(EXERCISE GOAL):
Work out how many lines below hold the string "Yersinia" and state only that figure.

(DATA TO PROCESS):
- - - - -
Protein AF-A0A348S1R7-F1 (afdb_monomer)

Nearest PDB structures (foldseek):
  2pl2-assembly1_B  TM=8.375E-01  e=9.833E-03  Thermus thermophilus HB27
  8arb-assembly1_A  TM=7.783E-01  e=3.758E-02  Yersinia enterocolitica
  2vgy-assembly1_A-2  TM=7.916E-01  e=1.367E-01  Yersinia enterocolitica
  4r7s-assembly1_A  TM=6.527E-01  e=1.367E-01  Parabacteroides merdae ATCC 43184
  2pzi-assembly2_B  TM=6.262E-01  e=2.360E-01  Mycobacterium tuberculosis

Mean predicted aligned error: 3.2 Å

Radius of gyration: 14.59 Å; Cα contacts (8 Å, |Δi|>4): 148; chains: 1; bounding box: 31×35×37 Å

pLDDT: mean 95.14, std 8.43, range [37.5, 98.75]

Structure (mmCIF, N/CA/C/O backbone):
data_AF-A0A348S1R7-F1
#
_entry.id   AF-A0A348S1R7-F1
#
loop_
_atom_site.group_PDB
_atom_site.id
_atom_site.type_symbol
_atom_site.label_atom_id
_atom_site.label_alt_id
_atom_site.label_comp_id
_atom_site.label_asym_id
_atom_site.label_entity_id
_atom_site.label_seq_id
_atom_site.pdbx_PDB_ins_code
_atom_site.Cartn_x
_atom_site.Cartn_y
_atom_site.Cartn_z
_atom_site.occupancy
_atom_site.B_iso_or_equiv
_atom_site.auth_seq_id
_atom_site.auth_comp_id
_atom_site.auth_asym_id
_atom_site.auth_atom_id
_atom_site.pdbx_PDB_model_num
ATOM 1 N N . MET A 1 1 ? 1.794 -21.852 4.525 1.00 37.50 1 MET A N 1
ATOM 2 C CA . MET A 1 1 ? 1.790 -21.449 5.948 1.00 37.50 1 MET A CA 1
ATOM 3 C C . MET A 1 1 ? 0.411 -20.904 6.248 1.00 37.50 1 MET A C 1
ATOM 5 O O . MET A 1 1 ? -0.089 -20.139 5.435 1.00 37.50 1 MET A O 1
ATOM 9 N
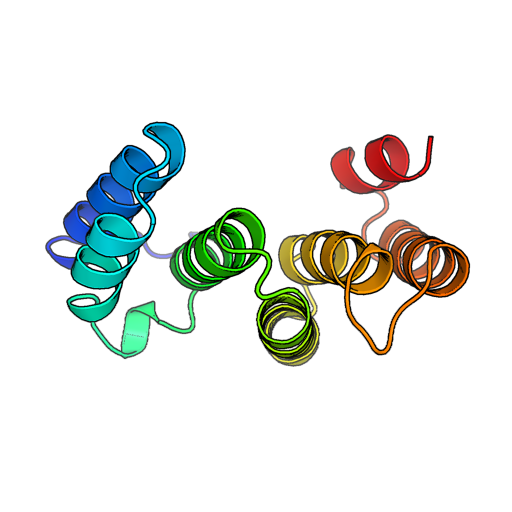 N . SER A 1 2 ? -0.229 -21.345 7.329 1.00 42.84 2 SER A N 1
ATOM 10 C CA . SER A 1 2 ? -1.514 -20.780 7.746 1.00 42.84 2 SER A CA 1
ATOM 11 C C . SER A 1 2 ? -1.278 -19.323 8.124 1.00 42.84 2 SER A C 1
ATOM 13 O O . SER A 1 2 ? -0.671 -19.054 9.158 1.00 42.84 2 SER A O 1
ATOM 15 N N . VAL A 1 3 ? -1.691 -18.389 7.270 1.00 61.91 3 VAL A N 1
ATOM 16 C CA . VAL A 1 3 ? -1.767 -16.978 7.643 1.00 61.91 3 VAL A CA 1
ATOM 17 C C . VAL A 1 3 ? -2.774 -16.932 8.788 1.00 61.91 3 VAL A C 1
ATOM 19 O O . VAL A 1 3 ? -3.935 -17.284 8.592 1.00 61.91 3 VAL A O 1
ATOM 22 N N . ASN A 1 4 ? -2.326 -16.632 10.010 1.00 81.19 4 ASN A N 1
ATOM 23 C CA . ASN A 1 4 ? -3.229 -16.554 11.158 1.00 81.19 4 ASN A CA 1
ATOM 24 C C . ASN A 1 4 ? -4.376 -15.609 10.802 1.00 81.19 4 ASN A C 1
ATOM 26 O O . ASN A 1 4 ? -4.122 -14.476 10.397 1.00 81.19 4 ASN A O 1
ATOM 30 N N . ALA A 1 5 ? -5.621 -16.063 10.918 1.00 88.56 5 ALA A N 1
ATOM 31 C CA . ALA A 1 5 ? -6.771 -15.236 10.581 1.00 88.56 5 ALA A CA 1
ATOM 32 C C . ALA A 1 5 ? -6.770 -13.952 11.425 1.00 88.56 5 ALA A C 1
ATOM 34 O O . ALA A 1 5 ? -6.433 -13.980 12.612 1.00 88.56 5 ALA A O 1
ATOM 35 N N . ILE A 1 6 ? -7.130 -12.823 10.814 1.00 93.88 6 ILE A N 1
ATOM 36 C CA . ILE A 1 6 ? -7.459 -11.612 11.570 1.00 93.88 6 ILE A CA 1
ATOM 37 C C . ILE A 1 6 ? -8.809 -11.883 12.228 1.00 93.88 6 ILE A C 1
ATOM 39 O O . ILE A 1 6 ? -9.776 -12.211 11.544 1.00 93.88 6 ILE A O 1
ATOM 43 N N . LEU A 1 7 ? -8.864 -11.812 13.554 1.00 95.56 7 LEU A N 1
ATOM 44 C CA . LEU A 1 7 ? -10.085 -12.082 14.307 1.00 95.56 7 LEU A CA 1
ATOM 45 C C . LEU A 1 7 ? -10.886 -10.790 14.518 1.00 95.56 7 LEU A C 1
ATOM 47 O O . LEU A 1 7 ? -10.348 -9.689 14.383 1.00 95.56 7 LEU A O 1
ATOM 51 N N . PRO A 1 8 ? -12.184 -10.886 14.834 1.00 95.56 8 PRO A N 1
ATOM 52 C CA . PRO A 1 8 ? -12.937 -9.746 15.338 1.00 95.56 8 PRO A CA 1
ATOM 53 C C . PRO A 1 8 ? -12.286 -9.149 16.604 1.00 95.56 8 PRO A C 1
ATOM 55 O O . PRO A 1 8 ? -11.768 -9.908 17.428 1.00 95.56 8 PRO A O 1
ATOM 58 N N . PRO A 1 9 ? -12.328 -7.816 16.790 1.00 95.94 9 PRO A N 1
ATOM 59 C CA . PRO A 1 9 ? -13.048 -6.843 15.961 1.00 95.94 9 PRO A CA 1
ATOM 60 C C . PRO A 1 9 ? -12.289 -6.385 14.703 1.00 95.94 9 PRO A C 1
ATOM 62 O O . PRO A 1 9 ? -12.925 -5.892 13.778 1.00 95.94 9 PRO A O 1
ATOM 65 N N . ASP A 1 10 ? -10.973 -6.598 14.615 1.00 97.94 10 ASP A N 1
ATOM 66 C CA . ASP A 1 10 ? -10.132 -6.044 13.538 1.00 97.94 10 ASP A CA 1
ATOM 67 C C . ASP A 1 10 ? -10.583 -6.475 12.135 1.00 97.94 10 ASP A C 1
- - - - -
(WRITTEN ANSWER):
2